Why don’t I confront George? Frankly, I don’t want George, his wife, or the kids to get hurt. How embarrassing it would be to him for me, the old friend, to take issue with him this way. “George, you don’t love your wife and kids. You adore them. You are devoted to them. You crave their devotion and their adulation and you don’t understand when they don’t give it often or willingly. Because of this, you strong-arm and bully them and they are dying spiritually and physically because of you.” If I thought I would suffer his abuse at doing so, I’d be all for it. Sadly, the trend is for an abuser to take out that sort of feeling on his usual victim/s. (My hope is that George will recognize himself in this writing and be encouraged to seek and accept God’s forgiveness and healing for himself and then set about healing his family. Please pray for that end.)
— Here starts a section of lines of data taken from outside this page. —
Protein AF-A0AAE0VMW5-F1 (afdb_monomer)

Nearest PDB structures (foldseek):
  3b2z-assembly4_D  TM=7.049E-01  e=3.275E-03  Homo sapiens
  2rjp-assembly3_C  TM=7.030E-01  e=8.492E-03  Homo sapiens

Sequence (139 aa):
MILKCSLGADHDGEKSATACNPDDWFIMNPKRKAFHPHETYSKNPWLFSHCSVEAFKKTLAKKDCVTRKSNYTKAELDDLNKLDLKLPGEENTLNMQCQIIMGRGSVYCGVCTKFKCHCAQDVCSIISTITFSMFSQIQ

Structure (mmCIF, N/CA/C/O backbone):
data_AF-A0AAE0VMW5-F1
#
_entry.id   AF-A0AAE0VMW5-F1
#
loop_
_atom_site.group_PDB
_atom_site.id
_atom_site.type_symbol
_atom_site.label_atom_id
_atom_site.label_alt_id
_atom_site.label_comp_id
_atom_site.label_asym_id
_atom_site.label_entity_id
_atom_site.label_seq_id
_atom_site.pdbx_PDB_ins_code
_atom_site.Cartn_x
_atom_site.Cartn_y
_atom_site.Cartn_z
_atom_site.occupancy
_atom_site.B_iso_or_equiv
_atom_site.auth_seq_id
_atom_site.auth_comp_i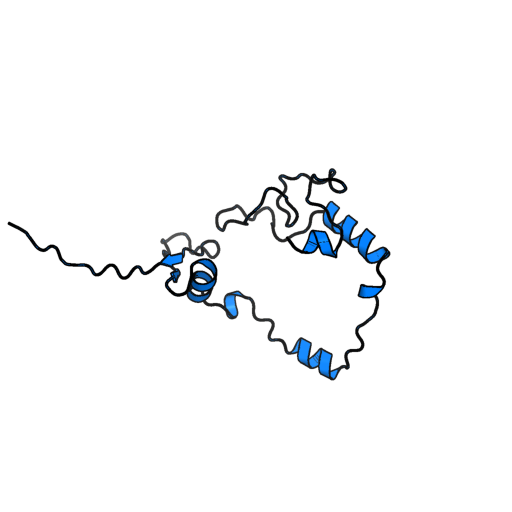d
_atom_site.auth_asym_id
_atom_site.auth_atom_id
_atom_site.pdbx_PDB_model_num
ATOM 1 N N . MET A 1 1 ? -1.200 8.866 -2.764 1.00 50.28 1 MET A N 1
ATOM 2 C CA . MET A 1 1 ? -1.507 7.705 -1.905 1.00 50.28 1 MET A CA 1
ATOM 3 C C . MET A 1 1 ? -2.931 7.839 -1.372 1.00 50.28 1 MET A C 1
ATOM 5 O O . MET A 1 1 ? -3.210 8.776 -0.638 1.00 50.28 1 MET A O 1
ATOM 9 N N . ILE A 1 2 ? -3.838 6.969 -1.822 1.00 57.59 2 ILE A N 1
ATOM 10 C CA . ILE A 1 2 ? -5.305 7.117 -1.691 1.00 57.59 2 ILE A CA 1
ATOM 11 C C . ILE A 1 2 ? -5.821 6.642 -0.311 1.00 57.59 2 ILE A C 1
ATOM 13 O O . ILE A 1 2 ? -6.811 7.161 0.196 1.00 57.59 2 ILE A O 1
ATOM 17 N N . LEU A 1 3 ? -5.092 5.738 0.358 1.00 59.09 3 LEU A N 1
ATOM 18 C CA . LEU A 1 3 ? -5.470 5.141 1.652 1.00 59.09 3 LEU A CA 1
ATOM 19 C C . LEU A 1 3 ? -5.545 6.138 2.824 1.00 59.09 3 LEU A C 1
ATOM 21 O O . LEU A 1 3 ? -6.423 5.998 3.677 1.00 59.09 3 LEU A O 1
ATOM 25 N N . LYS A 1 4 ? -4.691 7.174 2.842 1.00 58.88 4 LYS A N 1
ATOM 26 C CA . LYS A 1 4 ? -4.700 8.240 3.868 1.00 58.88 4 LYS A CA 1
ATOM 27 C C . LYS A 1 4 ? -6.061 8.928 3.960 1.00 58.88 4 LYS A C 1
ATOM 29 O O . LYS A 1 4 ? -6.609 9.085 5.048 1.00 58.88 4 LYS A O 1
ATOM 34 N N . CYS A 1 5 ? -6.632 9.284 2.809 1.00 56.62 5 CYS A N 1
ATOM 35 C CA . CYS A 1 5 ? -7.890 10.024 2.7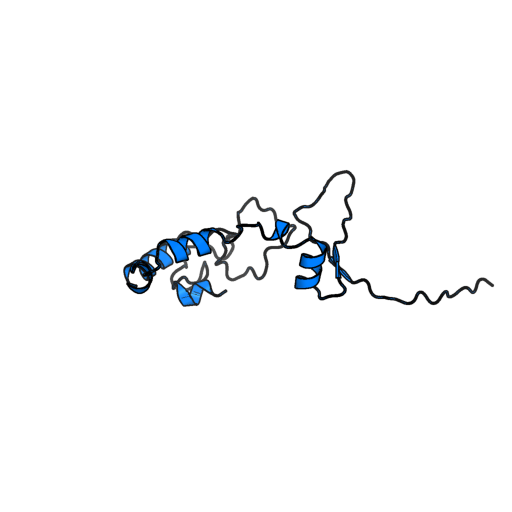40 1.00 56.62 5 CYS A CA 1
ATOM 36 C C . CYS A 1 5 ? -9.110 9.168 3.109 1.00 56.62 5 CYS A C 1
ATOM 38 O O . CYS A 1 5 ? -10.079 9.698 3.645 1.00 56.62 5 CYS A O 1
ATOM 40 N N . SER A 1 6 ? -9.071 7.860 2.847 1.00 72.31 6 SER A N 1
ATOM 41 C CA . SER A 1 6 ? -10.237 6.985 3.032 1.00 72.31 6 SER A CA 1
ATOM 42 C C . SER A 1 6 ? -10.282 6.286 4.392 1.00 72.31 6 SER A C 1
ATOM 44 O O . SER A 1 6 ? -11.373 6.052 4.905 1.00 72.31 6 SER A O 1
ATOM 46 N N . LEU A 1 7 ? -9.129 5.971 4.998 1.00 83.31 7 LEU A N 1
ATOM 47 C CA . LEU A 1 7 ? -9.058 5.227 6.267 1.00 83.31 7 LEU A CA 1
ATOM 48 C C . LEU A 1 7 ? -8.446 6.024 7.430 1.00 83.31 7 LEU A C 1
ATOM 50 O O . LEU A 1 7 ? -8.289 5.493 8.530 1.00 83.31 7 LEU A O 1
ATOM 54 N N . GLY A 1 8 ? -8.147 7.308 7.218 1.00 85.75 8 GLY A N 1
ATOM 55 C CA . GLY A 1 8 ? -7.756 8.234 8.284 1.00 85.75 8 GLY A CA 1
ATOM 56 C C . GLY A 1 8 ? -6.364 7.990 8.871 1.00 85.75 8 GLY A C 1
ATOM 57 O O . GLY A 1 8 ? -6.104 8.427 9.987 1.00 85.75 8 GLY A O 1
ATOM 58 N N . ALA A 1 9 ? -5.483 7.293 8.152 1.00 91.00 9 ALA A N 1
ATOM 59 C CA . ALA A 1 9 ? -4.092 7.104 8.559 1.00 91.00 9 ALA A CA 1
ATOM 60 C C . ALA A 1 9 ? -3.199 8.202 7.973 1.00 91.00 9 ALA A C 1
ATOM 62 O O . ALA A 1 9 ? -3.151 8.379 6.755 1.00 91.00 9 ALA A O 1
ATOM 63 N N . ASP A 1 10 ? -2.480 8.924 8.829 1.00 92.12 10 ASP A N 1
ATOM 64 C CA . ASP A 1 10 ? -1.452 9.871 8.397 1.00 92.12 10 ASP A CA 1
ATOM 65 C C . ASP A 1 10 ? -0.220 9.150 7.825 1.00 92.12 10 ASP A C 1
ATOM 67 O O . ASP A 1 10 ? -0.112 7.926 7.894 1.00 92.12 10 ASP A O 1
ATOM 71 N N . HIS A 1 11 ? 0.701 9.909 7.221 1.00 91.81 11 HIS A N 1
ATOM 72 C CA . HIS A 1 11 ? 1.997 9.328 6.879 1.00 91.81 11 HIS A CA 1
ATOM 73 C C . HIS A 1 11 ? 2.770 9.009 8.157 1.00 91.81 11 HIS A C 1
ATOM 75 O O . HIS A 1 11 ? 2.641 9.730 9.149 1.00 91.81 11 HIS A O 1
ATOM 81 N N . ASP A 1 12 ? 3.609 7.979 8.115 1.00 91.31 12 ASP A N 1
ATOM 82 C CA . ASP A 1 12 ? 4.483 7.655 9.240 1.00 91.31 12 ASP A CA 1
ATOM 83 C C . ASP A 1 12 ? 5.371 8.859 9.588 1.00 91.31 12 ASP A C 1
ATOM 85 O O . ASP A 1 12 ? 5.952 9.490 8.705 1.00 91.31 12 ASP A O 1
ATOM 89 N N . GLY A 1 13 ? 5.431 9.214 10.873 1.00 92.12 13 GLY A N 1
ATOM 90 C CA . GLY A 1 13 ? 6.155 10.384 11.370 1.00 92.12 13 GLY A CA 1
ATOM 91 C C . GLY A 1 13 ? 5.379 11.706 11.319 1.00 92.12 13 GLY A C 1
ATOM 92 O O . GLY A 1 13 ? 5.893 12.719 11.789 1.00 92.12 13 GLY A O 1
ATOM 93 N N . GLU A 1 14 ? 4.149 11.734 10.794 1.00 92.69 14 GLU A N 1
ATOM 94 C CA . GLU A 1 14 ? 3.325 12.947 10.710 1.00 92.69 14 GLU A CA 1
ATOM 95 C C . GLU A 1 14 ? 2.124 12.913 11.665 1.00 92.69 14 GLU A C 1
ATOM 97 O O . GLU A 1 14 ? 1.476 11.883 11.839 1.00 92.69 14 GLU A O 1
ATOM 102 N N . LYS A 1 15 ? 1.748 14.083 12.207 1.00 91.81 15 LYS A N 1
ATOM 103 C CA . LYS A 1 15 ? 0.495 14.322 12.952 1.00 91.81 15 LYS A CA 1
ATOM 104 C C . LYS A 1 15 ? 0.193 13.253 14.017 1.00 91.81 15 LYS A C 1
ATOM 106 O O . LYS A 1 15 ? 0.789 13.277 15.086 1.00 91.81 15 LYS A O 1
ATOM 111 N N . SER A 1 16 ? -0.760 12.353 13.751 1.00 89.44 16 SER A N 1
ATOM 112 C CA . SER A 1 16 ? -1.198 11.307 14.679 1.00 89.44 16 SER A CA 1
ATOM 113 C C . SER A 1 16 ? -0.315 10.050 14.660 1.00 89.44 16 SER A C 1
ATOM 115 O O . SER A 1 16 ? -0.475 9.184 15.518 1.00 89.44 16 SER A O 1
ATOM 117 N N . ALA A 1 17 ? 0.631 9.963 13.720 1.00 92.94 17 ALA A N 1
ATOM 118 C CA . ALA A 1 17 ? 1.535 8.838 13.494 1.00 92.94 17 ALA A CA 1
ATOM 119 C C . ALA A 1 17 ? 3.006 9.163 13.833 1.00 92.94 17 ALA A C 1
ATOM 121 O O . ALA A 1 17 ? 3.920 8.532 13.304 1.00 92.94 17 ALA A O 1
ATOM 122 N N . THR A 1 18 ? 3.262 10.116 14.739 1.00 94.81 18 THR A N 1
ATOM 123 C CA . THR A 1 18 ? 4.623 10.500 15.179 1.00 94.81 18 THR A CA 1
ATOM 124 C C . THR A 1 18 ? 5.387 9.388 15.902 1.00 94.81 18 THR A C 1
ATOM 126 O O . THR A 1 18 ? 6.608 9.457 15.999 1.00 94.81 18 THR A O 1
ATOM 129 N N . ALA A 1 19 ? 4.691 8.358 16.393 1.00 94.56 19 ALA A N 1
ATOM 130 C CA . ALA A 1 19 ? 5.307 7.174 16.993 1.00 94.56 19 ALA A CA 1
ATOM 131 C C . ALA A 1 19 ? 5.975 6.244 15.959 1.00 94.56 19 ALA A C 1
ATOM 133 O O . ALA A 1 19 ? 6.790 5.403 16.332 1.00 94.56 19 ALA A O 1
ATOM 134 N N . CYS A 1 20 ? 5.639 6.385 14.673 1.00 92.56 20 CYS A N 1
ATOM 135 C CA . CYS A 1 20 ? 6.246 5.616 13.594 1.00 92.56 20 CYS A CA 1
ATOM 136 C C . CYS A 1 20 ? 7.364 6.414 12.934 1.00 92.56 20 CYS A C 1
ATOM 138 O O . CYS A 1 20 ? 7.225 7.611 12.685 1.00 92.56 20 CYS A O 1
ATOM 140 N N . ASN A 1 21 ? 8.477 5.744 12.639 1.00 91.62 21 ASN A N 1
ATOM 141 C CA . ASN A 1 21 ? 9.621 6.388 12.016 1.00 91.62 21 ASN A CA 1
ATOM 142 C C . ASN A 1 21 ? 9.324 6.673 10.527 1.00 91.62 21 ASN A C 1
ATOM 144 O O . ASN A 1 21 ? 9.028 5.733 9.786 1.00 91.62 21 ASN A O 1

Iris is a mere shell of the vibrant and alive woman I once know – driven into her root bulb, wintering over through this frosty season. She’s waiting patiently for the Son to shi9ne on her through her husband’s care. (Do you know that the verb form of husband means to preserve, maintain, and save?)
The kids are problematic and surly. They have trouble relating to other people and with authority figures. It is amazing how well kids follow their dad’s example. Please pray that George sees his example in the light of Truth. Pray even if you are George.
And George, please know that I am writing this out of my love and concern for you. I care and I am not patronizing. God assures me that He is very angry with you. Your immortal soul faces judgment for the way you treat your wife and kids (and a raft of other sins). She is God’s child and He will defend her jealously from the devil which controls you. He wants your true heartfelt repentance – just between you and him. Loving the way the Bible describes it is tough and you are enslaved by Satan. You don’t have the power to overcome him without Jesus. (If you don’t believe this, see: The Old Testament.) With Jesus you have assurance of forgiveness and mercy, and not only that but grace as well.
If you want to save your family (by the way, you’ve already driven them away; and you know this…) commit yourself to follow Him. He’s waiting. Then find a good Christian preacher or lay leader near your home. Ask for a vow of confidence and a regular time commitment to meet while you sort this out week-by-week, and pour out your heart. Let him know – sordid details are not necessarily required – where you are coming from and where you want to go. You are not there for his forgiveness or to be assigned penance, but to humbly submit yourself to him for accountability and to pray together – often. In Christ you can break the legacy of abuse and the self-condemnation which cripples you and you can heal your family. Healing may not come soon or even in the way you’d prefer it, but it will come.
God bless you, my old friend; healing will come.